# [Exercise prompt]
Please write out word for word the opening lines of the material, including the line with "ATOM 3 C C ." as the last.

————————

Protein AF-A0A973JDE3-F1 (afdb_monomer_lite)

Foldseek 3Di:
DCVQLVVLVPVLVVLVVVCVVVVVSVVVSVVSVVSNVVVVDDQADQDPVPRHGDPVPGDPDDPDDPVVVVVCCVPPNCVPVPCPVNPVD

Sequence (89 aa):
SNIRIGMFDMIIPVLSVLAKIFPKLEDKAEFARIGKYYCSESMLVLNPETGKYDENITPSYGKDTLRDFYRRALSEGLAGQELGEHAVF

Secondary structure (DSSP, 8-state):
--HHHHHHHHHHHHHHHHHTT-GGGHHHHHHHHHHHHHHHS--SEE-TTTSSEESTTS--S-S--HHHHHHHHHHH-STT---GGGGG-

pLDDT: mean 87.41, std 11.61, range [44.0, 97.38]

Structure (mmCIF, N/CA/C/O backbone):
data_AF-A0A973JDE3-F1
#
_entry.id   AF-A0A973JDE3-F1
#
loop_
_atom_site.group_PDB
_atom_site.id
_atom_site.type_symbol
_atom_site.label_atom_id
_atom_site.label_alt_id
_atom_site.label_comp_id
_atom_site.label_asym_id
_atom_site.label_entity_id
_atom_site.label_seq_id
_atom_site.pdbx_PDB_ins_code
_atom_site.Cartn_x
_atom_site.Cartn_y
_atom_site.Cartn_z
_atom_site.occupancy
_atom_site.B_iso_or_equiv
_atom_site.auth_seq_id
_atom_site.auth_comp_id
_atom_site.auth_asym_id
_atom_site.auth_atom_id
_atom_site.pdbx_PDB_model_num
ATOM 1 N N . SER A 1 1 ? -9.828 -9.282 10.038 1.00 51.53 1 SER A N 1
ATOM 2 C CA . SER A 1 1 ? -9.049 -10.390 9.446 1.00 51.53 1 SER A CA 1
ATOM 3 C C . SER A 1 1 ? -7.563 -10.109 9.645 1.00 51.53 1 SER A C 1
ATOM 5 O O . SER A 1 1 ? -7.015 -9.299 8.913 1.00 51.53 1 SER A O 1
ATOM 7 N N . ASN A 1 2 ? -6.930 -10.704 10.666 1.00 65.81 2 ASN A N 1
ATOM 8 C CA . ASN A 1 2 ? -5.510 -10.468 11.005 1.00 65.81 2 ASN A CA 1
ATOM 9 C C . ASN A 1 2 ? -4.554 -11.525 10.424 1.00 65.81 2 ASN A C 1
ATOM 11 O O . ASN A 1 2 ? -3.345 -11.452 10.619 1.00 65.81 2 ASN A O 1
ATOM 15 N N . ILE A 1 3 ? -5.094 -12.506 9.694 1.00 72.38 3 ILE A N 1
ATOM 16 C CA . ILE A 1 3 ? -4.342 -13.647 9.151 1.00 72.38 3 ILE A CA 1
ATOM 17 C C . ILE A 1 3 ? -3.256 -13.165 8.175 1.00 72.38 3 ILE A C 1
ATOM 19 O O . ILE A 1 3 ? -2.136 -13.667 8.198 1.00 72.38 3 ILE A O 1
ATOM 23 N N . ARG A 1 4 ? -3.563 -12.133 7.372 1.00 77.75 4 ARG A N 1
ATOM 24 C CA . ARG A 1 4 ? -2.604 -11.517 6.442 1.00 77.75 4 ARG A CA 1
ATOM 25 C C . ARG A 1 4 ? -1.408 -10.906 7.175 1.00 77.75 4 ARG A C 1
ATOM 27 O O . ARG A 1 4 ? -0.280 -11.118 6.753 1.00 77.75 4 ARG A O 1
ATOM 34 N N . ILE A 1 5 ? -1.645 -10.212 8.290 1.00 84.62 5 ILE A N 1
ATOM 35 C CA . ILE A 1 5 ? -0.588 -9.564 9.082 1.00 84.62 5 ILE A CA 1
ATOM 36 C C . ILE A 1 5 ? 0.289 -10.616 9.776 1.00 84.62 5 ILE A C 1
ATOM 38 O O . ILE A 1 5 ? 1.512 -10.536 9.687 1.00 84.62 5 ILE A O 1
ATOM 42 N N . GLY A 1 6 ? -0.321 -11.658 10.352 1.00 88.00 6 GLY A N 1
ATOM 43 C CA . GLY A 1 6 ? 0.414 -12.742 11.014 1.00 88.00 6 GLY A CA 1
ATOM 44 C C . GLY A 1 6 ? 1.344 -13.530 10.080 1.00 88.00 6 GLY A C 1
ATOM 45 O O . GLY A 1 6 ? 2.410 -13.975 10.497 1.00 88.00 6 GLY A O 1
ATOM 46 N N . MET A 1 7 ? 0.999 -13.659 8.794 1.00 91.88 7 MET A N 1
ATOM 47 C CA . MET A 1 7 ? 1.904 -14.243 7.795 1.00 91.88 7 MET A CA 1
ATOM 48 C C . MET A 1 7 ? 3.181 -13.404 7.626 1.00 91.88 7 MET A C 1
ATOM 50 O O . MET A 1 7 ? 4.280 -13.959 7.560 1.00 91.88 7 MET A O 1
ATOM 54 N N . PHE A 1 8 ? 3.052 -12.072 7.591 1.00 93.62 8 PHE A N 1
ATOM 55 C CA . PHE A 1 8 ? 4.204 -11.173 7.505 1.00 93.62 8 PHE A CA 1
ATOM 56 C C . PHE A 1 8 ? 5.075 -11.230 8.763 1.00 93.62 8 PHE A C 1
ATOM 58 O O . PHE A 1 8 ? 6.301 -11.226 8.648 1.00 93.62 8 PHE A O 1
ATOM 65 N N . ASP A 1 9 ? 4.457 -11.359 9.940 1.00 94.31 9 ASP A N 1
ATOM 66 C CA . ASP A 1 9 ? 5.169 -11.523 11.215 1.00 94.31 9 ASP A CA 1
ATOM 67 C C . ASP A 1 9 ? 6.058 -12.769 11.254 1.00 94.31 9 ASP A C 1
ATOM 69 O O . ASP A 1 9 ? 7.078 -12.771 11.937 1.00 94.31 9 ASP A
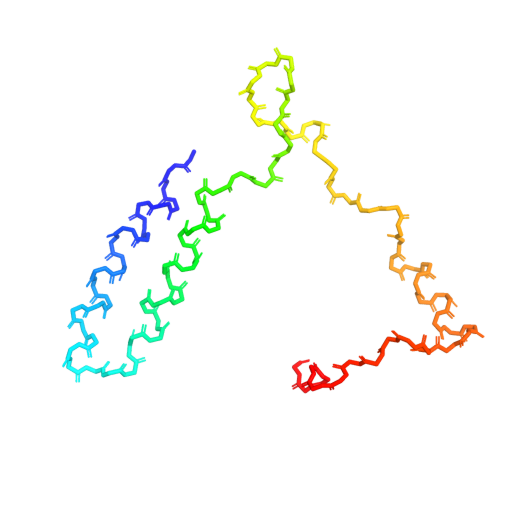 O 1
ATOM 73 N N . MET A 1 10 ? 5.717 -13.801 10.481 1.00 94.81 10 MET A N 1
ATOM 74 C CA . MET A 1 10 ? 6.526 -15.013 10.351 1.00 94.81 10 MET A CA 1
ATOM 75 C C . MET A 1 10 ? 7.569 -14.914 9.234 1.00 94.81 10 MET A C 1
ATOM 77 O O . MET A 1 10 ? 8.724 -15.288 9.432 1.00 94.81 10 MET A O 1
ATOM 81 N N . ILE A 1 11 ? 7.199 -14.420 8.047 1.00 95.50 11 ILE A N 1
ATOM 82 C CA . ILE A 1 11 ? 8.096 -14.474 6.882 1.00 95.50 11 ILE A CA 1
ATOM 83 C C . ILE A 1 11 ? 9.236 -13.450 6.960 1.00 95.50 11 ILE A C 1
ATOM 85 O O . ILE A 1 11 ? 10.356 -13.756 6.554 1.00 95.50 11 ILE A O 1
ATOM 89 N N . ILE A 1 12 ? 8.989 -12.260 7.521 1.00 96.31 12 ILE A N 1
ATOM 90 C CA . ILE A 1 12 ? 9.997 -11.198 7.659 1.00 96.31 12 ILE A CA 1
ATOM 91 C C . ILE A 1 12 ? 11.203 -11.664 8.494 1.00 96.31 12 ILE A C 1
ATOM 93 O O . ILE A 1 12 ? 12.328 -11.540 7.996 1.00 96.31 12 ILE A O 1
ATOM 97 N N . PRO A 1 13 ? 11.045 -12.205 9.722 1.00 97.12 13 PRO A N 1
ATOM 98 C CA . PRO A 1 13 ? 12.194 -12.652 10.507 1.00 97.12 13 PRO A CA 1
ATOM 99 C C . PRO A 1 13 ? 12.907 -13.843 9.863 1.00 97.12 13 PRO A C 1
ATOM 101 O O . PRO A 1 13 ? 14.136 -13.865 9.851 1.00 97.12 13 PRO A O 1
ATOM 104 N N . VAL A 1 14 ? 12.171 -14.786 9.261 1.00 97.38 14 VAL A N 1
ATOM 105 C CA . VAL A 1 14 ? 12.766 -15.930 8.547 1.00 97.38 14 VAL A CA 1
ATOM 106 C C . VAL A 1 14 ? 13.658 -15.451 7.401 1.00 97.38 14 VAL A C 1
ATOM 108 O O . VAL A 1 14 ? 14.827 -15.831 7.335 1.00 97.38 14 VAL A O 1
ATOM 111 N N . LEU A 1 15 ? 13.151 -14.567 6.537 1.00 97.00 15 LEU A N 1
ATOM 112 C CA . LEU A 1 15 ? 13.934 -13.998 5.439 1.00 97.00 15 LEU A CA 1
ATOM 113 C C . LEU A 1 15 ? 15.122 -13.179 5.950 1.00 97.00 15 LEU A C 1
ATOM 115 O O . LEU 
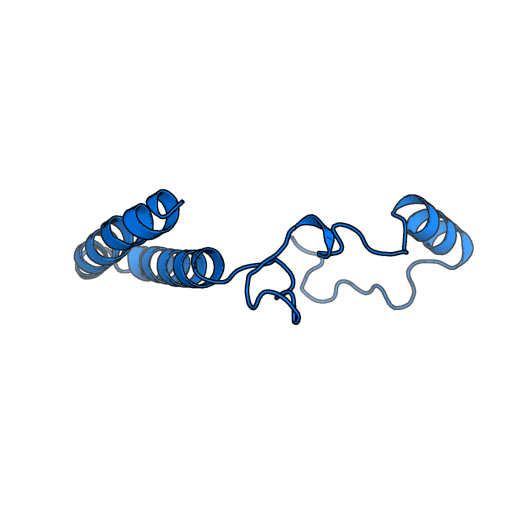A 1 15 ? 16.206 -13.278 5.386 1.00 97.00 15 LEU A O 1
ATOM 119 N N . SER A 1 16 ? 14.953 -12.433 7.043 1.00 95.50 16 SER A N 1
ATOM 120 C CA . SER A 1 16 ? 16.028 -11.614 7.621 1.00 95.50 16 SER A CA 1
ATOM 121 C C . SER A 1 16 ? 17.164 -12.467 8.203 1.00 95.50 16 SER A C 1
ATOM 123 O O . SER A 1 16 ? 18.331 -12.097 8.104 1.00 95.50 16 SER A O 1
ATOM 125 N N . VAL A 1 17 ? 16.852 -13.631 8.787 1.00 97.38 17 VAL A N 1
ATOM 126 C CA . VAL A 1 17 ? 17.867 -14.594 9.249 1.00 97.38 17 VAL A CA 1
ATOM 127 C C . VAL A 1 17 ? 18.590 -15.224 8.063 1.00 97.38 17 VAL A C 1
ATOM 129 O O . VAL A 1 17 ? 19.819 -15.278 8.061 1.00 97.38 17 VAL A O 1
ATOM 132 N N . LEU A 1 18 ? 17.850 -15.659 7.039 1.00 97.00 18 LEU A N 1
ATOM 133 C CA . LEU A 1 18 ? 18.439 -16.262 5.842 1.00 97.00 18 LEU A CA 1
ATOM 134 C C . LEU A 1 18 ? 19.281 -15.264 5.035 1.00 97.00 18 LEU A C 1
ATOM 136 O O . LEU A 1 18 ? 20.285 -15.665 4.448 1.00 97.00 18 LEU A O 1
ATOM 140 N N . ALA A 1 19 ? 18.933 -13.974 5.052 1.00 95.88 19 ALA A N 1
ATOM 141 C CA . ALA A 1 19 ? 19.682 -12.915 4.376 1.00 95.88 19 ALA A CA 1
ATOM 142 C C . ALA A 1 19 ? 21.126 -12.775 4.883 1.00 95.88 19 ALA A C 1
ATOM 144 O O . ALA A 1 19 ? 22.011 -12.417 4.111 1.00 95.88 19 ALA A O 1
ATOM 145 N N . LYS A 1 20 ? 21.401 -13.161 6.138 1.00 95.38 20 LYS A N 1
ATOM 146 C CA . LYS A 1 20 ? 22.770 -13.192 6.684 1.00 95.38 20 LYS A CA 1
ATOM 147 C C . LYS A 1 20 ? 23.690 -14.165 5.941 1.00 95.38 20 LYS A C 1
ATOM 149 O O . LYS A 1 20 ? 24.901 -13.978 5.951 1.00 95.38 20 LYS A O 1
ATOM 154 N N . ILE A 1 21 ? 23.121 -15.208 5.335 1.00 96.81 21 ILE A N 1
ATOM 155 C CA . ILE A 1 21 ? 23.849 -16.213 4.545 1.00 96.81 21 ILE A CA 1
ATOM 156 C C . ILE A 1 21 ? 23.687 -15.930 3.046 1.00 96.81 21 ILE A C 1
ATOM 158 O O . ILE A 1 21 ? 24.626 -16.098 2.272 1.00 96.81 21 ILE A O 1
ATOM 162 N N . PHE A 1 22 ? 22.504 -15.471 2.636 1.00 95.62 22 PHE A N 1
ATOM 163 C CA . PHE A 1 22 ? 22.161 -15.171 1.251 1.00 95.62 22 PHE A CA 1
ATOM 164 C C . PHE A 1 22 ? 21.722 -13.707 1.117 1.00 95.62 22 PHE A C 1
ATOM 166 O O . PHE A 1 22 ? 20.517 -13.446 1.135 1.00 95.62 22 PHE A O 1
ATOM 173 N N . PRO A 1 23 ? 22.654 -12.754 0.915 1.00 91.25 23 PRO A N 1
ATOM 174 C CA . PRO A 1 23 ? 22.344 -11.318 0.893 1.00 91.25 23 PRO A CA 1
ATOM 175 C C . PRO A 1 23 ? 21.202 -10.926 -0.057 1.00 91.25 23 PRO A C 1
ATOM 177 O O . PRO A 1 23 ? 20.407 -10.050 0.250 1.00 91.25 23 PRO A O 1
ATOM 180 N N . LYS A 1 24 ? 21.020 -11.664 -1.163 1.00 90.81 24 LYS A N 1
ATOM 181 C CA . LYS A 1 24 ? 19.904 -11.494 -2.118 1.00 90.81 24 LYS A CA 1
ATOM 182 C C . LYS A 1 24 ? 18.494 -11.653 -1.516 1.00 90.81 24 LYS A C 1
ATOM 184 O O . LYS A 1 24 ? 17.509 -11.421 -2.209 1.00 90.81 24 LYS A O 1
ATOM 189 N N . LEU A 1 25 ? 18.361 -12.142 -0.281 1.00 94.62 25 LEU A N 1
ATOM 190 C CA . LEU A 1 25 ? 17.073 -12.265 0.410 1.00 94.62 25 LEU A CA 1
ATOM 191 C C . LEU A 1 25 ? 16.690 -11.009 1.199 1.00 94.62 25 LEU A C 1
ATOM 193 O O . LEU A 1 25 ? 15.545 -10.919 1.643 1.00 94.62 25 LEU A O 1
ATOM 197 N N . GLU A 1 26 ? 17.602 -10.049 1.352 1.00 95.50 26 GLU A N 1
ATOM 198 C CA . GLU A 1 26 ? 17.327 -8.779 2.024 1.00 95.50 26 GLU A CA 1
ATOM 199 C C . GLU A 1 26 ? 16.208 -8.001 1.319 1.00 95.50 26 GLU A C 1
ATOM 201 O O . GLU A 1 26 ? 15.218 -7.657 1.967 1.00 95.50 26 GLU A O 1
ATOM 206 N N . ASP A 1 27 ? 16.271 -7.892 -0.012 1.00 95.25 27 ASP A N 1
ATOM 207 C CA . ASP A 1 27 ? 15.231 -7.261 -0.839 1.00 95.25 27 ASP A CA 1
ATOM 208 C C . ASP A 1 27 ? 13.853 -7.903 -0.620 1.00 95.25 27 ASP A C 1
ATOM 210 O O . ASP A 1 27 ? 12.825 -7.229 -0.566 1.00 95.25 27 ASP A O 1
ATOM 214 N N . LYS A 1 28 ? 13.803 -9.230 -0.438 1.00 94.31 28 LYS A N 1
ATOM 215 C CA . LYS A 1 28 ? 12.544 -9.945 -0.173 1.00 94.31 28 LYS A CA 1
ATOM 216 C C . LYS A 1 28 ? 12.013 -9.662 1.229 1.00 94.31 28 LYS A C 1
ATOM 218 O O . LYS A 1 28 ? 10.799 -9.574 1.414 1.00 94.31 28 LYS A O 1
ATOM 223 N N . ALA A 1 29 ? 12.899 -9.539 2.218 1.00 95.56 29 ALA A N 1
ATOM 224 C CA . ALA A 1 29 ? 12.515 -9.157 3.572 1.00 95.56 29 ALA A CA 1
ATOM 225 C C . ALA A 1 29 ? 11.986 -7.715 3.608 1.00 95.56 29 ALA A C 1
ATOM 227 O O . ALA A 1 29 ? 11.014 -7.435 4.310 1.00 95.56 29 ALA A O 1
ATOM 228 N N . GLU A 1 30 ? 12.588 -6.811 2.833 1.00 95.06 30 GLU A N 1
ATOM 229 C CA . GLU A 1 30 ? 12.122 -5.434 2.682 1.00 95.06 30 GLU A CA 1
ATOM 230 C C . GLU A 1 30 ? 10.777 -5.358 1.960 1.00 95.06 30 GLU A C 1
ATOM 232 O O . GLU A 1 30 ? 9.838 -4.752 2.477 1.00 95.06 30 GLU A O 1
ATOM 237 N N . PHE A 1 31 ? 10.628 -6.075 0.848 1.00 94.94 31 PHE A N 1
ATOM 238 C CA . PHE A 1 31 ? 9.356 -6.185 0.142 1.00 94.94 31 PHE A CA 1
ATOM 239 C C . PHE A 1 31 ? 8.235 -6.706 1.057 1.00 94.94 31 PHE A C 1
ATOM 241 O O . PHE A 1 31 ? 7.122 -6.179 1.059 1.00 94.94 31 PHE A O 1
ATOM 248 N N . ALA A 1 32 ? 8.531 -7.693 1.909 1.00 94.31 32 ALA A N 1
ATOM 249 C CA . ALA A 1 32 ? 7.580 -8.193 2.896 1.00 94.31 32 ALA A CA 1
ATOM 250 C C . ALA A 1 32 ? 7.209 -7.137 3.960 1.00 94.31 32 ALA A C 1
ATOM 252 O O . ALA A 1 32 ? 6.047 -7.062 4.359 1.00 94.31 32 ALA A O 1
ATOM 253 N N . ARG A 1 33 ? 8.150 -6.287 4.398 1.00 94.19 33 ARG A N 1
ATOM 254 C CA . ARG A 1 33 ? 7.856 -5.163 5.310 1.00 94.19 33 ARG A CA 1
ATOM 255 C C . ARG A 1 33 ? 6.923 -4.138 4.664 1.00 94.19 33 ARG A C 1
ATOM 257 O O . ARG A 1 33 ? 5.959 -3.725 5.307 1.00 94.19 33 ARG A O 1
ATOM 264 N N . ILE A 1 34 ? 7.160 -3.795 3.397 1.00 93.88 34 ILE A N 1
ATOM 265 C CA . ILE A 1 34 ? 6.288 -2.902 2.619 1.00 93.88 34 ILE A CA 1
ATOM 266 C C . ILE A 1 3
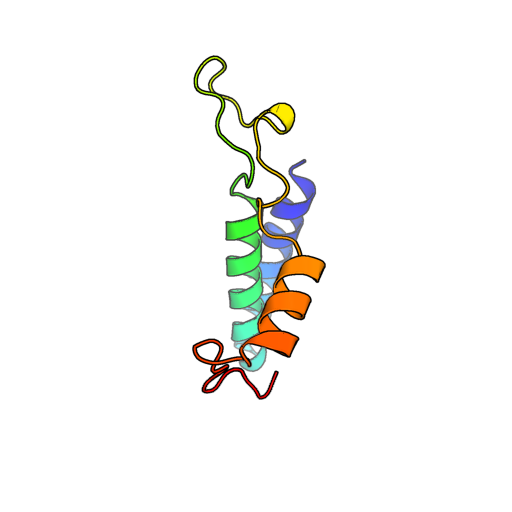4 ? 4.882 -3.507 2.500 1.00 93.88 34 ILE A C 1
ATOM 268 O O . ILE A 1 34 ? 3.889 -2.844 2.793 1.00 93.88 34 ILE A O 1
ATOM 272 N N . GLY A 1 35 ? 4.787 -4.794 2.155 1.00 90.56 35 GLY A N 1
ATOM 273 C CA . GLY A 1 35 ? 3.508 -5.502 2.079 1.00 90.56 35 GLY A CA 1
ATOM 274 C C . GLY A 1 35 ? 2.741 -5.507 3.407 1.00 90.56 35 GLY A C 1
ATOM 275 O O . GLY A 1 35 ? 1.529 -5.282 3.417 1.00 90.56 35 GLY A O 1
ATOM 276 N N . LYS A 1 36 ? 3.439 -5.702 4.536 1.00 92.88 36 LYS A N 1
ATOM 277 C CA . LYS A 1 36 ? 2.834 -5.644 5.874 1.00 92.88 36 LYS A CA 1
ATOM 278 C C . LYS A 1 36 ? 2.255 -4.264 6.175 1.00 92.88 36 LYS A C 1
ATOM 280 O O . LYS A 1 36 ? 1.124 -4.199 6.645 1.00 92.88 36 LYS A O 1
ATOM 285 N N . TYR A 1 37 ? 3.005 -3.202 5.881 1.00 89.88 37 TYR A N 1
ATOM 286 C CA . TYR A 1 37 ? 2.572 -1.818 6.085 1.00 89.88 37 TYR A CA 1
ATOM 287 C C . TYR A 1 37 ? 1.263 -1.520 5.339 1.00 89.88 37 TYR A C 1
ATOM 289 O O . TYR A 1 37 ? 0.292 -1.066 5.938 1.00 89.88 37 TYR A O 1
ATOM 297 N N . TYR A 1 38 ? 1.174 -1.891 4.060 1.00 87.62 38 TYR A N 1
ATOM 298 C CA . TYR A 1 38 ? -0.055 -1.686 3.285 1.00 87.62 38 TYR A CA 1
ATOM 299 C C . TYR A 1 38 ? -1.214 -2.605 3.689 1.00 87.62 38 TYR A C 1
ATOM 301 O O . TYR A 1 38 ? -2.369 -2.262 3.465 1.00 87.62 38 TYR A O 1
ATOM 309 N N . CYS A 1 39 ? -0.938 -3.771 4.281 1.00 86.38 39 CYS A N 1
ATOM 310 C CA . CYS A 1 39 ? -1.988 -4.648 4.801 1.00 86.38 39 CYS A CA 1
ATOM 311 C C . CYS A 1 39 ? -2.537 -4.203 6.163 1.00 86.38 39 CYS A C 1
ATOM 313 O O . CYS A 1 39 ? -3.648 -4.614 6.508 1.00 86.38 39 CYS A O 1
ATOM 315 N N . SER A 1 40 ? -1.762 -3.451 6.955 1.00 85.75 40 SER A N 1
ATOM 316 C CA . SER A 1 40 ? -2.220 -2.906 8.239 1.00 85.75 40 SER A CA 1
ATOM 317 C C . SER A 1 40 ? -3.064 -1.648 8.083 1.00 85.75 40 SER A C 1
ATOM 319 O O . SER A 1 40 ? -3.939 -1.412 8.913 1.00 85.75 40 SER A O 1
ATOM 321 N N . GLU A 1 41 ? -2.835 -0.875 7.024 1.00 84.56 41 GLU A N 1
ATOM 322 C CA . GLU A 1 41 ? -3.625 0.316 6.731 1.00 84.56 41 GLU A CA 1
ATOM 323 C C . GLU A 1 41 ? -4.956 -0.045 6.061 1.00 84.56 41 GLU A C 1
ATOM 325 O O . GLU A 1 41 ? -5.034 -0.886 5.161 1.00 84.56 41 GLU A O 1
ATOM 330 N N . SER A 1 42 ? -6.034 0.599 6.510 1.00 84.06 42 SER A N 1
ATOM 331 C CA . SER A 1 42 ? -7.337 0.457 5.867 1.00 84.06 42 SER A CA 1
ATOM 332 C C . SER A 1 42 ? -7.392 1.328 4.619 1.00 84.06 42 SER A C 1
ATOM 334 O O . SER A 1 42 ? -7.174 2.532 4.687 1.00 84.06 42 SER A O 1
ATOM 336 N N . MET A 1 43 ? -7.763 0.725 3.492 1.00 87.94 43 MET A N 1
ATOM 337 C CA . MET A 1 43 ? -8.042 1.449 2.243 1.00 87.94 43 MET A CA 1
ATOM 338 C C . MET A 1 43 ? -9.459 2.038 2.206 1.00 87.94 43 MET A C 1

————————

# [Task result]
Protein AF-A0A973JDE3-F1 (afdb_monomer_lite)

Foldseek 3Di:
DCVQLVVLVPVLVVLVVVCVVVVVSVVVSVVSVVSNVVVVDDQADQDPVPRHGDPVPGDPDDPDDPVVVVVCCVPPNCVPVPCPVNPVD

Sequence (89 aa):
SNIRIGMFDMIIPVLSVLAKIFPKLEDKAEFARIGKYYCSESMLVLNPETGKYDENITPSYGKDTLRDFYRRALSEGLAGQELGEHAVF

Secondary structure (DSSP, 8-state):
--HHHHHHHHHHHHHHHHHTT-GGGHHHHHHHHHHHHHHHS--SEE-TTTSSEESTTS--S-S--HHHHHHHHHHH-STT---GGGGG-

pLDDT: mean 87.41, std 11.61, range [44.0, 97.38]

Structure (mmCIF, N/CA/C/O backbone):
data_AF-A0A973JDE3-F1
#
_entry.id   AF-A0A973JDE3-F1
#
loop_
_atom_site.group_PDB
_atom_site.id
_atom_site.type_symbol
_atom_site.label_atom_id
_atom_site.label_alt_id
_atom_site.label_comp_id
_atom_site.label_asym_id
_atom_site.label_entity_id
_atom_site.label_seq_id
_atom_site.pdbx_PDB_ins_code
_atom_site.Cartn_x
_atom_site.Cartn_y
_atom_site.Cartn_z
_atom_site.occupancy
_atom_site.B_iso_or_equiv
_atom_site.auth_seq_id
_atom_site.auth_comp_id
_atom_site.auth_asym_id
_atom_site.auth_atom_id
_atom_site.pdbx_PDB_model_num
ATOM 1 N N . SER A 1 1 ? -9.828 -9.282 10.038 1.00 51.53 1 SER A N 1
ATOM 2 C CA . SER A 1 1 ? -9.049 -10.390 9.446 1.00 51.53 1 SER A CA 1
ATOM 3 C C . SER A 1 1 ? -7.563 -10.109 9.645 1.00 51.53 1 SER A C 1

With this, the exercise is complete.